# Internet TV via landline in Nerja



## emlyn (Oct 26, 2012)

What are people's experiences of using Filmon and what english channels is it possible to receive via this method?


----------



## thrax (Nov 13, 2008)

You can get all the BBC, ITV, 4 and 5 channels plus Sky News, BBC news and a lot more. You can get them all via a website, viewtelly - Watch UK Television (TV) Online Anywhere - Any-time FREE. Free to use, and you need about 3 mbps download.


----------



## emlyn (Oct 26, 2012)

thrax said:


> You can get all the BBC, ITV, 4 and 5 channels plus Sky News, BBC news and a lot more. You can get them all via a website, viewtelly - Watch UK Television (TV) Online Anywhere - Any-time FREE. Free to use, and you need about 3 mbps download.
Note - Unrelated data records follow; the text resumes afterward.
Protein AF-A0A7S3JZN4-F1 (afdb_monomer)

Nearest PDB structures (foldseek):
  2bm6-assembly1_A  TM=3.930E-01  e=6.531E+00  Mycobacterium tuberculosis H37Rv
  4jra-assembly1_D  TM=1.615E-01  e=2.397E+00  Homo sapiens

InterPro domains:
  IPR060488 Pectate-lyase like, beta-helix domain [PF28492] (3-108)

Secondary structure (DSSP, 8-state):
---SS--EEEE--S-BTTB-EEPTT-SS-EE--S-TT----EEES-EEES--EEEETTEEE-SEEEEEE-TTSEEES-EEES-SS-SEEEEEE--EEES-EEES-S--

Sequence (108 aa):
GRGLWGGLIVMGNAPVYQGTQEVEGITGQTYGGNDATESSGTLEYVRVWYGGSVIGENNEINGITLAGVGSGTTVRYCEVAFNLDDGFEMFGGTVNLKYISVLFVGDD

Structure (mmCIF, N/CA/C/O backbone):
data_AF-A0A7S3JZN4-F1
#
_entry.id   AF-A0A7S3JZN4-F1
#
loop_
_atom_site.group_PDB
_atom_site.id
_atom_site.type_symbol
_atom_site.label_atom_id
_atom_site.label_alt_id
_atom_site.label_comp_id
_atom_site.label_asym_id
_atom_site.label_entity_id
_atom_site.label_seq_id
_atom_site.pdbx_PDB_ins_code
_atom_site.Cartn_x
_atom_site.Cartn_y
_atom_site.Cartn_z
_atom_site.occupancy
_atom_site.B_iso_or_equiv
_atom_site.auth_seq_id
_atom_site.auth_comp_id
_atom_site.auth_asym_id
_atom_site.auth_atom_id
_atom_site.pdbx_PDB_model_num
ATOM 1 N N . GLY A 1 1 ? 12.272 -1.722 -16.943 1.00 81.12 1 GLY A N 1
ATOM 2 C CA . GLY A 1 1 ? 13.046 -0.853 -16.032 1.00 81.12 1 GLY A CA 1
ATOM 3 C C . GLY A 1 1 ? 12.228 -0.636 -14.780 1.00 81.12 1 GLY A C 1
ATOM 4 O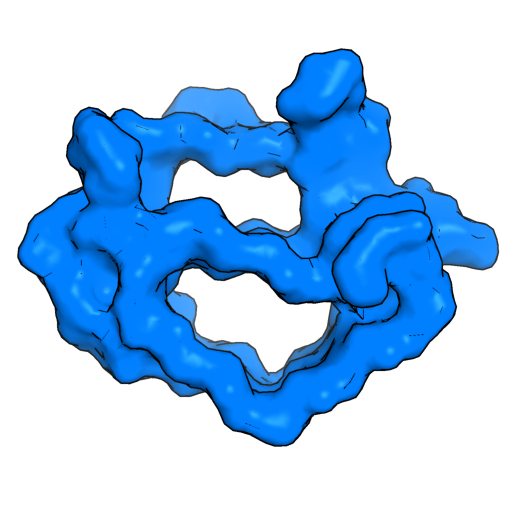 O . GLY A 1 1 ? 11.031 -0.860 -14.858 1.00 81.12 1 GLY A O 1
ATOM 5 N N . ARG A 1 2 ? 12.847 -0.265 -13.660 1.00 92.62 2 ARG A N 1
ATOM 6 C CA . ARG A 1 2 ? 12.144 0.107 -12.417 1.00 92.62 2 ARG A CA 1
ATOM 7 C C . ARG A 1 2 ? 11.789 1.599 -12.441 1.00 92.62 2 ARG A C 1
ATOM 9 O O . ARG A 1 2 ? 12.376 2.322 -13.246 1.00 92.62 2 ARG A O 1
ATOM 16 N N . GLY A 1 3 ? 10.863 2.036 -11.591 1.00 92.56 3 GLY A N 1
ATOM 17 C CA . GLY A 1 3 ? 10.522 3.450 -11.418 1.00 92.56 3 GLY A CA 1
ATOM 18 C C . GLY A 1 3 ? 9.935 4.130 -12.650 1.00 92.56 3 GLY A C 1
ATOM 19 O O . GLY A 1 3 ? 10.338 5.225 -13.032 1.00 92.56 3 GLY A O 1
ATOM 20 N N . LEU A 1 4 ? 9.016 3.441 -13.326 1.00 94.94 4 LEU A N 1
ATOM 21 C CA . LEU A 1 4 ? 8.325 3.966 -14.505 1.00 94.94 4 LEU A CA 1
ATOM 22 C C . LEU A 1 4 ? 7.132 4.860 -14.133 1.00 94.94 4 LEU A C 1
ATOM 24 O O . LEU A 1 4 ? 6.648 5.609 -14.980 1.00 94.94 4 LEU A O 1
ATOM 28 N N . TRP A 1 5 ? 6.649 4.760 -12.893 1.00 94.56 5 TRP A N 1
ATOM 29 C CA . TRP A 1 5 ? 5.583 5.568 -12.300 1.00 94.56 5 TRP A CA 1
ATOM 30 C C . TRP A 1 5 ? 5.668 5.486 -10.769 1.00 94.56 5 TRP A C 1
ATOM 32 O O . TRP A 1 5 ? 6.359 4.615 -10.254 1.00 94.56 5 TRP A O 1
ATOM 42 N N . GLY A 1 6 ? 4.971 6.376 -10.053 1.00 93.38 6 GLY A N 1
ATOM 43 C CA . GLY A 1 6 ? 5.072 6.474 -8.590 1.00 93.38 6 GLY A CA 1
ATOM 44 C C . GLY A 1 6 ? 4.704 5.178 -7.867 1.00 93.38 6 GLY A C 1
ATOM 45 O O . GLY A 1 6 ? 5.561 4.557 -7.263 1.00 93.38 6 GLY A O 1
ATOM 46 N N . GLY A 1 7 ? 3.448 4.753 -7.953 1.00 95.50 7 GLY A N 1
ATOM 47 C CA . GLY A 1 7 ? 2.933 3.600 -7.215 1.00 95.50 7 GLY A CA 1
ATOM 48 C C . GLY A 1 7 ? 1.513 3.857 -6.725 1.00 95.50 7 GLY A C 1
ATOM 49 O O . GLY A 1 7 ? 0.846 4.791 -7.185 1.00 95.50 7 GLY A O 1
ATOM 50 N N . LEU A 1 8 ? 1.033 3.022 -5.809 1.00 96.88 8 LEU A N 1
ATOM 51 C CA . LEU A 1 8 ? -0.287 3.160 -5.202 1.00 96.88 8 LEU A CA 1
ATOM 52 C C . LEU A 1 8 ? -0.154 3.637 -3.756 1.00 96.88 8 LEU A C 1
ATOM 54 O O . LEU A 1 8 ? 0.380 2.921 -2.919 1.00 96.88 8 LEU A O 1
ATOM 58 N N . ILE A 1 9 ? -0.724 4.801 -3.450 1.00 97.12 9 ILE A N 1
ATOM 59 C CA . ILE A 1 9 ? -0.803 5.323 -2.084 1.00 97.12 9 ILE A CA 1
ATOM 60 C C . ILE A 1 9 ? -2.251 5.230 -1.599 1.00 97.12 9 ILE A C 1
ATOM 62 O O . ILE A 1 9 ? -3.166 5.751 -2.242 1.00 97.12 9 ILE A O 1
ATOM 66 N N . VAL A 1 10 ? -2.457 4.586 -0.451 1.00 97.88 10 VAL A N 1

Thank you for your reply,I had a look at the website last night , looked at Midsomer murders for 5 minutes, I note the site asks for donations, also seems to offer several channels as you said, however I'm puzzled as to why people get contract with eg, Filmon when this site is available,it sounds to good to be true. What's the catch? I am not technologically minded so I am trying to find out what my best options are.


----------



## Dunpleecin (Dec 20, 2012)

There is no catch with Filmon. If you want the main UK channels and are happy to watch them live then it's perfect. If you register (costs nothing) once you sign in you can record a certain number of programmes too, so if you have other devices, whatever you record is available on them by signing in. 

Once people want premium services like sky sports and movies, for example, that's when things get more complicated and a myriad of different options are available.


----------



## emlyn (Oct 26, 2012)

Dunpleecin said:


> There is no catch with Filmon. If you want the main UK channels and are happy to watch them live then it's perfect. If you register (costs nothing) once you sign in you can record a certain number of programmes too, so if you have other devices, whatever you record is available on them by signing in. Once people want premium services like sky sports and movies, for example, that's when things get more complicated and a myriad of different options are available.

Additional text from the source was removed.